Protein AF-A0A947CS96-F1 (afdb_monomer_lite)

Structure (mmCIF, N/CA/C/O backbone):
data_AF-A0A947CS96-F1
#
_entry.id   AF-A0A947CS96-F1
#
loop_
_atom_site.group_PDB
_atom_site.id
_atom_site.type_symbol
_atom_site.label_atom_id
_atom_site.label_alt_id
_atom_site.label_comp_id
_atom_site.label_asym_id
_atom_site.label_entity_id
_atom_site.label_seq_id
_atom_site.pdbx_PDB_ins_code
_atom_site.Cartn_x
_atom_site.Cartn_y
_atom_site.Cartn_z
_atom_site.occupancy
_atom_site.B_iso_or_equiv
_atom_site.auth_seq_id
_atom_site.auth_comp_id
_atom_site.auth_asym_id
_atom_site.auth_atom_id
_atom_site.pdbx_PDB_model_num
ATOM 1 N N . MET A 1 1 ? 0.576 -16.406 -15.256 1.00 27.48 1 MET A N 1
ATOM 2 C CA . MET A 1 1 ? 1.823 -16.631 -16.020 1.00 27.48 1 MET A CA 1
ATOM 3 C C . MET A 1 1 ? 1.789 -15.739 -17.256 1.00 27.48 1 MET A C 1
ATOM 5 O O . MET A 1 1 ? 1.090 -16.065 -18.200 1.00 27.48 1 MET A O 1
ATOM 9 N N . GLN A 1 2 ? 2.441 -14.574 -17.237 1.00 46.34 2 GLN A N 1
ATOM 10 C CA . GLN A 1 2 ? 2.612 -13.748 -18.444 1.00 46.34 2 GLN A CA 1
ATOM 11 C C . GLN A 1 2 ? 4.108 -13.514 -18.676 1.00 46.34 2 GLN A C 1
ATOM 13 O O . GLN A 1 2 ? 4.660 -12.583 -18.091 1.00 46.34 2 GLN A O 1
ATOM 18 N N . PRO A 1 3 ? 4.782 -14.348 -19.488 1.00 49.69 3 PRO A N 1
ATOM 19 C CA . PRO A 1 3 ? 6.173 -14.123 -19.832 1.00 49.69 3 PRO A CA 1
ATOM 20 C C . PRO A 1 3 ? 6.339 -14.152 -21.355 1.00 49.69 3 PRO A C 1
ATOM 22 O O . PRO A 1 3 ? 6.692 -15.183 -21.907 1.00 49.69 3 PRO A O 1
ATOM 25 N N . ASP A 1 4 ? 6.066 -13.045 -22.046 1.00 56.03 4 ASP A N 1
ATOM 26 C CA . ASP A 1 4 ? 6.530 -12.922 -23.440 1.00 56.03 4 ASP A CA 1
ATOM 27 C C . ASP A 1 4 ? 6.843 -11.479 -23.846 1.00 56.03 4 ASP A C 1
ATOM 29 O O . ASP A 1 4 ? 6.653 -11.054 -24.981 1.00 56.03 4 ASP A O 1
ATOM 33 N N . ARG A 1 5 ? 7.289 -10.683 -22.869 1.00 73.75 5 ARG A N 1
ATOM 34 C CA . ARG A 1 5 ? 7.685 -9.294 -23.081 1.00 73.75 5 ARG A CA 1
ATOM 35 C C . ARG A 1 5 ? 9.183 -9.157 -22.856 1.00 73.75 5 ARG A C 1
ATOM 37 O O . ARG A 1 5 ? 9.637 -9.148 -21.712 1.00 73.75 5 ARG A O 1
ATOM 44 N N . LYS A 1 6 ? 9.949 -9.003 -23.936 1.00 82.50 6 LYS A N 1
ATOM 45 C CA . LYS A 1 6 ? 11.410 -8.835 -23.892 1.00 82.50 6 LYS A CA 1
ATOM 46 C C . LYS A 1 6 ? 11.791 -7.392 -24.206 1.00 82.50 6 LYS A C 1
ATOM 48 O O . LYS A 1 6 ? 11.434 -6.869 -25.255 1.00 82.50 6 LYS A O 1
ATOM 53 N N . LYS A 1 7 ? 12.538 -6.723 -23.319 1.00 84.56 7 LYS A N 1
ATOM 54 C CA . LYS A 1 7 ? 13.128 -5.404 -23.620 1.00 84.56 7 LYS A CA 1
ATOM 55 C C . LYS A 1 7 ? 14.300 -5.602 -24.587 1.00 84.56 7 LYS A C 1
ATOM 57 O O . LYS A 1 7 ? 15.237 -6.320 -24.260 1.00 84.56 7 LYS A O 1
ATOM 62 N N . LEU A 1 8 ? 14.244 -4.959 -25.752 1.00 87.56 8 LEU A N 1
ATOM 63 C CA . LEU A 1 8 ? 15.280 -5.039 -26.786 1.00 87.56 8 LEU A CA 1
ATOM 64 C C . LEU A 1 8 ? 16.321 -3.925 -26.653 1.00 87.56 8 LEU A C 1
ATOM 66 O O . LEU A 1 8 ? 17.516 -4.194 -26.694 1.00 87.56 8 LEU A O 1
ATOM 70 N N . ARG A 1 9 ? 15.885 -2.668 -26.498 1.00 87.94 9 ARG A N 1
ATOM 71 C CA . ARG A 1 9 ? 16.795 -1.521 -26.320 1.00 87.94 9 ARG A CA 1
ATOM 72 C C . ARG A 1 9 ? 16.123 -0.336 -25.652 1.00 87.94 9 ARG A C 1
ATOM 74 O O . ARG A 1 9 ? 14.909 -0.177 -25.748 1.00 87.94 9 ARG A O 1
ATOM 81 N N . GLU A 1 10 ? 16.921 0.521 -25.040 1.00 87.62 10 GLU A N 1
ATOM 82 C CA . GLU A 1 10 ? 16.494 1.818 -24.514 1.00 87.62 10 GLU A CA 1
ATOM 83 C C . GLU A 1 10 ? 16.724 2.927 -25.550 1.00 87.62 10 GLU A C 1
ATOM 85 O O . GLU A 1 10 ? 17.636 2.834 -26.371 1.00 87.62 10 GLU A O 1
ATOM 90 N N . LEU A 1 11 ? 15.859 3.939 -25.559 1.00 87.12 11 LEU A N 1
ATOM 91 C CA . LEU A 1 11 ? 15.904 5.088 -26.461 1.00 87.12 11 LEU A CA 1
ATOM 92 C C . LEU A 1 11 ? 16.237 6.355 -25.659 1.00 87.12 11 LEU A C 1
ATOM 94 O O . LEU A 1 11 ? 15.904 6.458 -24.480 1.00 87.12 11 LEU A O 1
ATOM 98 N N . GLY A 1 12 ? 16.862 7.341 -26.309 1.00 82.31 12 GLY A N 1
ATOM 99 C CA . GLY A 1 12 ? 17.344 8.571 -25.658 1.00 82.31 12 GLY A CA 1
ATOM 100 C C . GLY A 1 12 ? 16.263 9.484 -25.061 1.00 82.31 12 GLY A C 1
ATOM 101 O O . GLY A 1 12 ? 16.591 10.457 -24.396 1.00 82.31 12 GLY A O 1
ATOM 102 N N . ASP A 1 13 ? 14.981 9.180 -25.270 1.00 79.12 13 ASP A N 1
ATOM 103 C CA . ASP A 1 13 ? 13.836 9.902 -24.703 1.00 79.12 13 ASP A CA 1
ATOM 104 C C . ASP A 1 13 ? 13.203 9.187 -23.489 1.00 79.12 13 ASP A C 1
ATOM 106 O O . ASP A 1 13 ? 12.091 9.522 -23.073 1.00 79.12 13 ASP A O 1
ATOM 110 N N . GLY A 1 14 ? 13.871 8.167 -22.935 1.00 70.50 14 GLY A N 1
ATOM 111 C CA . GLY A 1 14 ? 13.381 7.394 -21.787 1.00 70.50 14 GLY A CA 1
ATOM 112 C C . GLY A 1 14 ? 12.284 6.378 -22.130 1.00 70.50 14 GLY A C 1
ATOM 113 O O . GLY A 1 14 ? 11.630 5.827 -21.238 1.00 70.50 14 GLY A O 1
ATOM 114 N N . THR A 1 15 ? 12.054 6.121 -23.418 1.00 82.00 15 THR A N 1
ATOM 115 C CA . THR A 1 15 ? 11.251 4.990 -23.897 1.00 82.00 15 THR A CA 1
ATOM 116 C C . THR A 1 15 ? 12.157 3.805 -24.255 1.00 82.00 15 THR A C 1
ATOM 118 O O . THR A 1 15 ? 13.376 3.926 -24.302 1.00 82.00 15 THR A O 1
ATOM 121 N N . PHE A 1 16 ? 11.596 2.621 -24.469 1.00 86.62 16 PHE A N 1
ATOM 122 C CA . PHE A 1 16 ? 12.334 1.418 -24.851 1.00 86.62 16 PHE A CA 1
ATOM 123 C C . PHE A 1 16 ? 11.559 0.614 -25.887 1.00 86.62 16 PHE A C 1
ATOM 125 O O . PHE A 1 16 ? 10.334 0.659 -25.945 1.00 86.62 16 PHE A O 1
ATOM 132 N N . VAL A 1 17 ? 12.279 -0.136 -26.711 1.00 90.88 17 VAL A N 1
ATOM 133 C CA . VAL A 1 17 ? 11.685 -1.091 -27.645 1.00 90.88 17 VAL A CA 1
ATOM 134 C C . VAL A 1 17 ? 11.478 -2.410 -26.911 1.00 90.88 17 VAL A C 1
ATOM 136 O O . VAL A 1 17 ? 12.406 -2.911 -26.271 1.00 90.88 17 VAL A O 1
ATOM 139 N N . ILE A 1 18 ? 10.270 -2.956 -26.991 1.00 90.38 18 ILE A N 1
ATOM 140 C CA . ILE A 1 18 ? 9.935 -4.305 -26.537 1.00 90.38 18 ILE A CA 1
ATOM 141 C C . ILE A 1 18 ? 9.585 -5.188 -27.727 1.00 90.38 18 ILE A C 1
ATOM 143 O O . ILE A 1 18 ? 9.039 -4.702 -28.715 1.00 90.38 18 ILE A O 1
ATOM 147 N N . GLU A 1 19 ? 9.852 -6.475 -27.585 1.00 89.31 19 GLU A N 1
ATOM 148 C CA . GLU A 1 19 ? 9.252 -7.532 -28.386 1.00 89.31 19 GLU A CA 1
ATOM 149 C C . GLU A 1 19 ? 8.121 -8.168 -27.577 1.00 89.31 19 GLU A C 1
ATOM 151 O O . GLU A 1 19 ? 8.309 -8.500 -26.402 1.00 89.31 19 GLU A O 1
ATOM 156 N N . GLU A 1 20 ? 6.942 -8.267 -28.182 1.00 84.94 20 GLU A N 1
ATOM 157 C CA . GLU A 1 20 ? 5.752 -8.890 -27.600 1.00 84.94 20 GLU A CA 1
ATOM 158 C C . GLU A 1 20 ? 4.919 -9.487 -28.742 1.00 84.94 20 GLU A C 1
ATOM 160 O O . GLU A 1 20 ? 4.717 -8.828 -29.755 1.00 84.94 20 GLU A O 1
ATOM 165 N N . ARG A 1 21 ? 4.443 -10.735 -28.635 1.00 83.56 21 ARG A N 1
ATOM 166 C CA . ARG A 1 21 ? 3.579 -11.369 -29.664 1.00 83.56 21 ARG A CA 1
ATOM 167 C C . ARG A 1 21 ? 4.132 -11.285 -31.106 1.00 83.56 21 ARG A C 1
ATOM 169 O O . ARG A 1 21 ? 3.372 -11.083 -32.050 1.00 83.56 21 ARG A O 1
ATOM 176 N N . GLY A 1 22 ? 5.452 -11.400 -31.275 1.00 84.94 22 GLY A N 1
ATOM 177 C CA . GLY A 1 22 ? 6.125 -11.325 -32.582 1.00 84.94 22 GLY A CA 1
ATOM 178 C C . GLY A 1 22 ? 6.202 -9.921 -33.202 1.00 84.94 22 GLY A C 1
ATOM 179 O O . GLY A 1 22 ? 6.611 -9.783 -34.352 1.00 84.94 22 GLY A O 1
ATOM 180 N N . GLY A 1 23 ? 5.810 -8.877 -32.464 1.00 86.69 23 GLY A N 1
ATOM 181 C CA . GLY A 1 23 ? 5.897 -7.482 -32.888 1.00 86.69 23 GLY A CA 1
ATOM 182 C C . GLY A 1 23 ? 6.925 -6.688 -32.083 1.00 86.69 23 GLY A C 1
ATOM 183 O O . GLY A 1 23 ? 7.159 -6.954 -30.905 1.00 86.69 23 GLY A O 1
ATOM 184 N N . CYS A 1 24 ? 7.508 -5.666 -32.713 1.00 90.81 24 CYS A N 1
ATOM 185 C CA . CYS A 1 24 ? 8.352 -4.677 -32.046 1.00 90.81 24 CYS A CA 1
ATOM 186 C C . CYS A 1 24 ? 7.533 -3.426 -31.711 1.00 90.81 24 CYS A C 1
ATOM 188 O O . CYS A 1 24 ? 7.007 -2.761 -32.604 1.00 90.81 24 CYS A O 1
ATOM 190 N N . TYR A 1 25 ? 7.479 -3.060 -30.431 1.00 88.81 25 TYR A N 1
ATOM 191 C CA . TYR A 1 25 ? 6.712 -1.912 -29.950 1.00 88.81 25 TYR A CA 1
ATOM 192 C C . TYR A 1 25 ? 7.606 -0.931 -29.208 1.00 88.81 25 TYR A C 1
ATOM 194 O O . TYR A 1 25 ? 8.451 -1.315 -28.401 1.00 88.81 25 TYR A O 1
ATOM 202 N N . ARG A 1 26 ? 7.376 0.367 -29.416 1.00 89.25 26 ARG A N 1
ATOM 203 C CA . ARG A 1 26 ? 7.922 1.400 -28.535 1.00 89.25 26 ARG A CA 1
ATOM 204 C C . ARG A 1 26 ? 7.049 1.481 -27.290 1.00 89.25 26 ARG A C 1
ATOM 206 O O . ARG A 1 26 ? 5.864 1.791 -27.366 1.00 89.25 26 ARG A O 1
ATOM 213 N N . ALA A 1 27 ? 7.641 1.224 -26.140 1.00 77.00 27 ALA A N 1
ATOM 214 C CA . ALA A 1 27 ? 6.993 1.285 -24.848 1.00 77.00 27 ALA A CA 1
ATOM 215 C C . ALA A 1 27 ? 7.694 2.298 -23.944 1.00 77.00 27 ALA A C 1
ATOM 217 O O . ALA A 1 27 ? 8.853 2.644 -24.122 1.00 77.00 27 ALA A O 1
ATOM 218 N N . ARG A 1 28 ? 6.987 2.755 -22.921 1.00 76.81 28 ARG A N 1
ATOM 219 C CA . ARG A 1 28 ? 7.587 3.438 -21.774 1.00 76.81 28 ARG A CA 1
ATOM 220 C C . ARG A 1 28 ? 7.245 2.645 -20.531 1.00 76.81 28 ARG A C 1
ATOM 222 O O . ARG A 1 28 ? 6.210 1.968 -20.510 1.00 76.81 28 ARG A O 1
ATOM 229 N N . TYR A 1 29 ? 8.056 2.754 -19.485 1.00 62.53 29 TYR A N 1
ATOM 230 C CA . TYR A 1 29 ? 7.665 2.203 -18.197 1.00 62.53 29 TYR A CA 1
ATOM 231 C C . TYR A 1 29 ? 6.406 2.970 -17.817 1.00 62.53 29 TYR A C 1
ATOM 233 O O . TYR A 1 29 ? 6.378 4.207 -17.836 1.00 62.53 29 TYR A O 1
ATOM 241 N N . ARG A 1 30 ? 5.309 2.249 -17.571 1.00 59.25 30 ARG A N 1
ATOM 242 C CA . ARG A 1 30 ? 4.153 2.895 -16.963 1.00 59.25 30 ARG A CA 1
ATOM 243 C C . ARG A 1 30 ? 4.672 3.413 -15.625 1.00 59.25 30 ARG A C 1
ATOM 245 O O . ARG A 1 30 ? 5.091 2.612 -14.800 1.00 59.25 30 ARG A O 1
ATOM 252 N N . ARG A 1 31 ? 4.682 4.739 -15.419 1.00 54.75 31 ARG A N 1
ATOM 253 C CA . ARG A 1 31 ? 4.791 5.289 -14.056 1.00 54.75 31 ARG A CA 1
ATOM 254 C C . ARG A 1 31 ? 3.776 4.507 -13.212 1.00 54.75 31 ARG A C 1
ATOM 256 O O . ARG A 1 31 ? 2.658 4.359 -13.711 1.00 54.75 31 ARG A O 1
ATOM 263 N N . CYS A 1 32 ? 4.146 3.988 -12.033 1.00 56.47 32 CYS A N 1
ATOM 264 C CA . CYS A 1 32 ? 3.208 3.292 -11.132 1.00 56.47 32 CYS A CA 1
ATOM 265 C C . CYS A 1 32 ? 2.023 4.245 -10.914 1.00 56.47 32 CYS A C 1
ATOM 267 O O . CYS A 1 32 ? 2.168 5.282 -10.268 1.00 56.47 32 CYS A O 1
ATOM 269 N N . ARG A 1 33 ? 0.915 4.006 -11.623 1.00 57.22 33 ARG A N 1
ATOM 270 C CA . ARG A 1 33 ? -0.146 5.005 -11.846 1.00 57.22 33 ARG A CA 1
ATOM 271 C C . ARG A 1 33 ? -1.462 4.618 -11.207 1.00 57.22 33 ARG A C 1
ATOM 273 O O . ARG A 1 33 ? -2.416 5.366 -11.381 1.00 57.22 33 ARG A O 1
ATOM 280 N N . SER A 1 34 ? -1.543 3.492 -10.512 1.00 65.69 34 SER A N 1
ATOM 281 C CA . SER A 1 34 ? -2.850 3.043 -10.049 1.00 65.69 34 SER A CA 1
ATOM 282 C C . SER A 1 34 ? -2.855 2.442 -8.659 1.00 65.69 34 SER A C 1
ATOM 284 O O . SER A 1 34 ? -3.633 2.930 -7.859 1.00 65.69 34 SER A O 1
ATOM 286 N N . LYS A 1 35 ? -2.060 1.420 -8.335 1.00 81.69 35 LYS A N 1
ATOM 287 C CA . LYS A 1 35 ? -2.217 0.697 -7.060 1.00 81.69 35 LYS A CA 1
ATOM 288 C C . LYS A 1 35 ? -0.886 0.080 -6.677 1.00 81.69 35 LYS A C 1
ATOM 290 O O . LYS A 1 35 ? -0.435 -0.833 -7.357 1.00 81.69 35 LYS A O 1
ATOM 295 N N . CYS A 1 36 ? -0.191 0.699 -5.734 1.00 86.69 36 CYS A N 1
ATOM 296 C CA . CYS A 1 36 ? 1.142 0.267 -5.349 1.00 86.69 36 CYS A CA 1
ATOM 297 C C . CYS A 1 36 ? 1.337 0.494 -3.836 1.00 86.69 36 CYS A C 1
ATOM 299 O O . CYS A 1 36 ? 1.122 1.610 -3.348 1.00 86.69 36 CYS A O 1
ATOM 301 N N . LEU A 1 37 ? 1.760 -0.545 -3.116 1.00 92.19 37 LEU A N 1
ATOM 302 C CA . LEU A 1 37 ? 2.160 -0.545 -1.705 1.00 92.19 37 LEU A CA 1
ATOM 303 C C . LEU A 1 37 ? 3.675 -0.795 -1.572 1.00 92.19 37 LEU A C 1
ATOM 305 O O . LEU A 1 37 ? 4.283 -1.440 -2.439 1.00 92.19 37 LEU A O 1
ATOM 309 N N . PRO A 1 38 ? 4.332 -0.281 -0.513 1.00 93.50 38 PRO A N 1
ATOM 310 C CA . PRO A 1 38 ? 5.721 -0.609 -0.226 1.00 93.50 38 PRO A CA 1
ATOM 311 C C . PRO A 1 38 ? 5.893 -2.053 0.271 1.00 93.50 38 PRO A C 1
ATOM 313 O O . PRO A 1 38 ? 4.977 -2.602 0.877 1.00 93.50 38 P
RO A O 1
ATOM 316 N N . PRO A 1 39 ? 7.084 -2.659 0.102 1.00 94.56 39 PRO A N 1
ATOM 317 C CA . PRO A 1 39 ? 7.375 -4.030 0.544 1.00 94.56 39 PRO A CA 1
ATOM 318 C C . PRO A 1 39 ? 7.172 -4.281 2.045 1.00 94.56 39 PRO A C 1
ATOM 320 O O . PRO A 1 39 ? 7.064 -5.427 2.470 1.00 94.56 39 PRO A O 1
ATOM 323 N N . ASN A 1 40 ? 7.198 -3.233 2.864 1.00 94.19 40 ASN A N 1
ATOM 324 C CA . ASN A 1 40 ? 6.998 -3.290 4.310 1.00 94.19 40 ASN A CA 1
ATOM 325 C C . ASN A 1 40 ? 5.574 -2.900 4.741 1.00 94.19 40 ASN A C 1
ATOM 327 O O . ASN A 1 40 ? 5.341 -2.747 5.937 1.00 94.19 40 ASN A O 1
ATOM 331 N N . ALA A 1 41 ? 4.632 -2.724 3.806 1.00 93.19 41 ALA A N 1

++++++

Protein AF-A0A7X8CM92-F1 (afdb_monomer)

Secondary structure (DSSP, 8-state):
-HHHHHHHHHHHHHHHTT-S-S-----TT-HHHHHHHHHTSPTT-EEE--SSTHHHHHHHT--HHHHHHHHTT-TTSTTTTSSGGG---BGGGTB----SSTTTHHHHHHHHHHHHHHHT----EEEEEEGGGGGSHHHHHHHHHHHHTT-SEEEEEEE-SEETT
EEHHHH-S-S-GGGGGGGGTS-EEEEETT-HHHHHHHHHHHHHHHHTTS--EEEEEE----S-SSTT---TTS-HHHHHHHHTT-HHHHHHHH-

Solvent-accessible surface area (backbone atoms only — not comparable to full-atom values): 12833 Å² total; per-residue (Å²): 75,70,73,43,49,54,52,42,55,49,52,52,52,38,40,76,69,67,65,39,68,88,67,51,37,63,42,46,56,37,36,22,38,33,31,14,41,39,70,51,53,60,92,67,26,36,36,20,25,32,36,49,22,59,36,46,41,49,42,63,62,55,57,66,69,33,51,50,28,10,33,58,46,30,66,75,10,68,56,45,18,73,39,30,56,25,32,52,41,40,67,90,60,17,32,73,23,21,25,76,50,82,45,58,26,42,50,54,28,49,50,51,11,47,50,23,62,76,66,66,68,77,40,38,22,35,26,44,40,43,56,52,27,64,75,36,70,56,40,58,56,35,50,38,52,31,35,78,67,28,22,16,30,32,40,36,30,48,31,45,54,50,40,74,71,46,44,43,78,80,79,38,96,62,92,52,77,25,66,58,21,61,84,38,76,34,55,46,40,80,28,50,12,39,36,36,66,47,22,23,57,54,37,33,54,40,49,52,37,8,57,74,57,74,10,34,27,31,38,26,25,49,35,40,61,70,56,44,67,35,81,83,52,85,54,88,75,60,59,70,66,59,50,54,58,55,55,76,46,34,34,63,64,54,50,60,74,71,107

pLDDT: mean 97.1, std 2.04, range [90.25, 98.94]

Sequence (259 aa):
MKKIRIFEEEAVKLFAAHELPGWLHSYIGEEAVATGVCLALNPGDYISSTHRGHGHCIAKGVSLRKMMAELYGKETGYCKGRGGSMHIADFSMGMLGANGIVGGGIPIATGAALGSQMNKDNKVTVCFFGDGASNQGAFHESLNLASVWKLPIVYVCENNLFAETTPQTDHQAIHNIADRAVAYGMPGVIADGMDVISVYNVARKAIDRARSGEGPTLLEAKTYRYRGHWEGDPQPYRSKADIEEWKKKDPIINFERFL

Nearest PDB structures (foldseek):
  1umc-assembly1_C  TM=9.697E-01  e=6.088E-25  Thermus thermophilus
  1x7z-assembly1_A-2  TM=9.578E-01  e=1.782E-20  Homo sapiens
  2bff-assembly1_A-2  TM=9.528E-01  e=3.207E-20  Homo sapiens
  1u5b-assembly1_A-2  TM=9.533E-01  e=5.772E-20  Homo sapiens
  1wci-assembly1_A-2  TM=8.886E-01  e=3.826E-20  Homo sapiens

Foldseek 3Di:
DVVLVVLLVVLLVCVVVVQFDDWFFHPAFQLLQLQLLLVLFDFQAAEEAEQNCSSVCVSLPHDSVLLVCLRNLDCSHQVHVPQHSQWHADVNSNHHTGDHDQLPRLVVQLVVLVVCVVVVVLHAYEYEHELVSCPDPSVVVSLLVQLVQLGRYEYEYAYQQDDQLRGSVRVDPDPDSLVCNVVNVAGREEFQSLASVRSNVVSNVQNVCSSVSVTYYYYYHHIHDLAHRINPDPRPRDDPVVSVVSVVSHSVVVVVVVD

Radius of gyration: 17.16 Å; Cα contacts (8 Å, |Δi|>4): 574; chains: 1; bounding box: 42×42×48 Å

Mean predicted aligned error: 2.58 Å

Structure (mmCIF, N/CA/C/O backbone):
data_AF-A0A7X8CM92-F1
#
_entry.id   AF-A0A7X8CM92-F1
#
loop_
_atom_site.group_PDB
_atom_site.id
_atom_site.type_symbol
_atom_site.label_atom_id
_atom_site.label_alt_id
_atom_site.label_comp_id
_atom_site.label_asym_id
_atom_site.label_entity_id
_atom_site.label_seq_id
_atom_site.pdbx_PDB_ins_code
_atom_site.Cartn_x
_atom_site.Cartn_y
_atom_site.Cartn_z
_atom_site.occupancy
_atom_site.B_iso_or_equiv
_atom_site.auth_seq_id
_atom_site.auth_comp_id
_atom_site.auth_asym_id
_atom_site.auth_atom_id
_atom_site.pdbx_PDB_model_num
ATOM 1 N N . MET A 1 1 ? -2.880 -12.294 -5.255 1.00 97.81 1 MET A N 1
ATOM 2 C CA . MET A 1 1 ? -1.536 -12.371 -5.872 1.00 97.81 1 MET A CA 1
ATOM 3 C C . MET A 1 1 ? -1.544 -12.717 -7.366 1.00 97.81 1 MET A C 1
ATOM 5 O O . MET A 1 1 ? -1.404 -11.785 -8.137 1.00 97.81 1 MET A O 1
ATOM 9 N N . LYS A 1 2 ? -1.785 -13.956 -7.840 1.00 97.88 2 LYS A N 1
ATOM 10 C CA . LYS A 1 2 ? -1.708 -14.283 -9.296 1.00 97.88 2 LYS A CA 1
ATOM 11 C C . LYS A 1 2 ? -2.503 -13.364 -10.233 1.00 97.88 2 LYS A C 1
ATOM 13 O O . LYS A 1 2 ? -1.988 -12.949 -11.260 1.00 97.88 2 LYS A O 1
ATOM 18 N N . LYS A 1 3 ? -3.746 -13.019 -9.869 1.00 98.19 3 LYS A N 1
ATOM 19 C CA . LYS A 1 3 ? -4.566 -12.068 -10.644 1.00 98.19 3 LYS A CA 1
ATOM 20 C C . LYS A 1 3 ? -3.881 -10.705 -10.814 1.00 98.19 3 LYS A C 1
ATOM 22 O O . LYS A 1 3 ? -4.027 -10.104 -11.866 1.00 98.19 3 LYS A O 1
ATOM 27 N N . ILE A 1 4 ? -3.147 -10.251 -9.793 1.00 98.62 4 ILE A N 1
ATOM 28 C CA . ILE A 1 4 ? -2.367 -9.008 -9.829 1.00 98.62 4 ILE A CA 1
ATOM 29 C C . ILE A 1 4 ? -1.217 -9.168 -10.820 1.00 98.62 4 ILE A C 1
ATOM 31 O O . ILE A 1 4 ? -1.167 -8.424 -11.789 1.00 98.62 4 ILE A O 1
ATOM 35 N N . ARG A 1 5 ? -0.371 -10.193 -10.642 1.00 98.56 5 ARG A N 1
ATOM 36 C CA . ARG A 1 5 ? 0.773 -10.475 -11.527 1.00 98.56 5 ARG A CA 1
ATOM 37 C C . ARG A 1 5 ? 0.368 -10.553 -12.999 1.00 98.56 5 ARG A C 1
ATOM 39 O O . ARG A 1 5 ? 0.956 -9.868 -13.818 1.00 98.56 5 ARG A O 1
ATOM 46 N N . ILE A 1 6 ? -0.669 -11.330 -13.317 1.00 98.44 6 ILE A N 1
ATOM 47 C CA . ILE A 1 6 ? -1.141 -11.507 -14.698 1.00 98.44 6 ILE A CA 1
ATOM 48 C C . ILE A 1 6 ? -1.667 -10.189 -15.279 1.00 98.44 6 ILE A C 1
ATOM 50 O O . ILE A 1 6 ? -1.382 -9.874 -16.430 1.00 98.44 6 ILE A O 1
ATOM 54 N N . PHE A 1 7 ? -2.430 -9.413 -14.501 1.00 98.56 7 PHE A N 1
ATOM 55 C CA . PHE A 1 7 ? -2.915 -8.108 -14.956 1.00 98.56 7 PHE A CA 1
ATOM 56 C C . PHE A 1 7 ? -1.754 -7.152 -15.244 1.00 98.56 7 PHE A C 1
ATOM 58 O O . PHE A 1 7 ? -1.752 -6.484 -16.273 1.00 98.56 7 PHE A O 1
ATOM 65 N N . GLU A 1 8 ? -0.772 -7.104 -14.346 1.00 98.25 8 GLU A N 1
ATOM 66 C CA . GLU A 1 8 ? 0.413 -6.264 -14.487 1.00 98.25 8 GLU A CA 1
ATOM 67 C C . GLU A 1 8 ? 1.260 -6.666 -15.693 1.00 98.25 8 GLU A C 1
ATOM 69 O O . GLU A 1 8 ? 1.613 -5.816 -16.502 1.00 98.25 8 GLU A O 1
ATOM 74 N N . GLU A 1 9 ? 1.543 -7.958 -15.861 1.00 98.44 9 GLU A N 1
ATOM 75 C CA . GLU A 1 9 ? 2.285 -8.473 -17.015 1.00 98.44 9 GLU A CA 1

++++++

• [Exercise details]: The reply should consist solely of the lines above from the one that has "ATOM 1 N N . MET A 1 1 ? 0.576" through the one that has "ATOM 34 C CA", reproduced exactly.

• [Result for this task]:
ATOM 1 N N . MET A 1 1 ? 0.576 -16.406 -15.256 1.00 27.48 1 MET A N 1
ATOM 2 C CA . MET A 1 1 ? 1.823 -16.631 -16.020 1.00 27.48 1 MET A CA 1
ATOM 3 C C . MET A 1 1 ? 1.789 -15.739 -17.256 1.00 27.48 1 MET A C 1
ATOM 5 O O . MET A 1 1 ? 1.090 -16.065 -18.200 1.00 27.48 1 MET A O 1
ATOM 9 N N . GLN A 1 2 ? 2.441 -14.574 -17.237 1.00 46.34 2 GLN A N 1
ATOM 10 C CA . GLN A 1 2 ? 2.612 -13.748 -18.444 1.00 46.34 2 GLN A CA 1
ATOM 11 C C . GLN A 1 2 ? 4.108 -13.514 -18.676 1.00 46.34 2 GLN A C 1
ATOM 13 O O . GLN A 1 2 ? 4.660 -12.583 -18.091 1.00 46.34 2 GLN A O 1
ATOM 18 N N . PRO A 1 3 ? 4.782 -14.348 -19.488 1.00 49.69 3 PRO A N 1
ATOM 19 C CA . PRO A 1 3 ? 6.173 -14.123 -19.832 1.00 49.69 3 PRO A CA 1
ATOM 20 C C . PRO A 1 3 ? 6.339 -14.152 -21.355 1.00 49.69 3 PRO A C 1
ATOM 22 O O . PRO A 1 3 ? 6.692 -15.183 -21.907 1.00 49.69 3 PRO A O 1
ATOM 25 N N . ASP A 1 4 ? 6.066 -13.045 -22.046 1.00 56.03 4 ASP A N 1
ATOM 26 C CA . ASP A 1 4 ? 6.530 -12.922 -23.440 1.00 56.03 4 ASP A CA 1
ATOM 27 C C . ASP A 1 4 ? 6.843 -11.479 -23.846 1.00 56.03 4 ASP A C 1
ATOM 29 O O . ASP A 1 4 ? 6.653 -11.054 -24.981 1.00 56.03 4 ASP A O 1
ATOM 33 N N . ARG A 1 5 ? 7.289 -10.683 -22.869 1.00 73.75 5 ARG A N 1
ATOM 34 C CA . ARG A 1 5 ? 7.685 -9.294 -23.081 1.00 73.75 5 ARG A CA 1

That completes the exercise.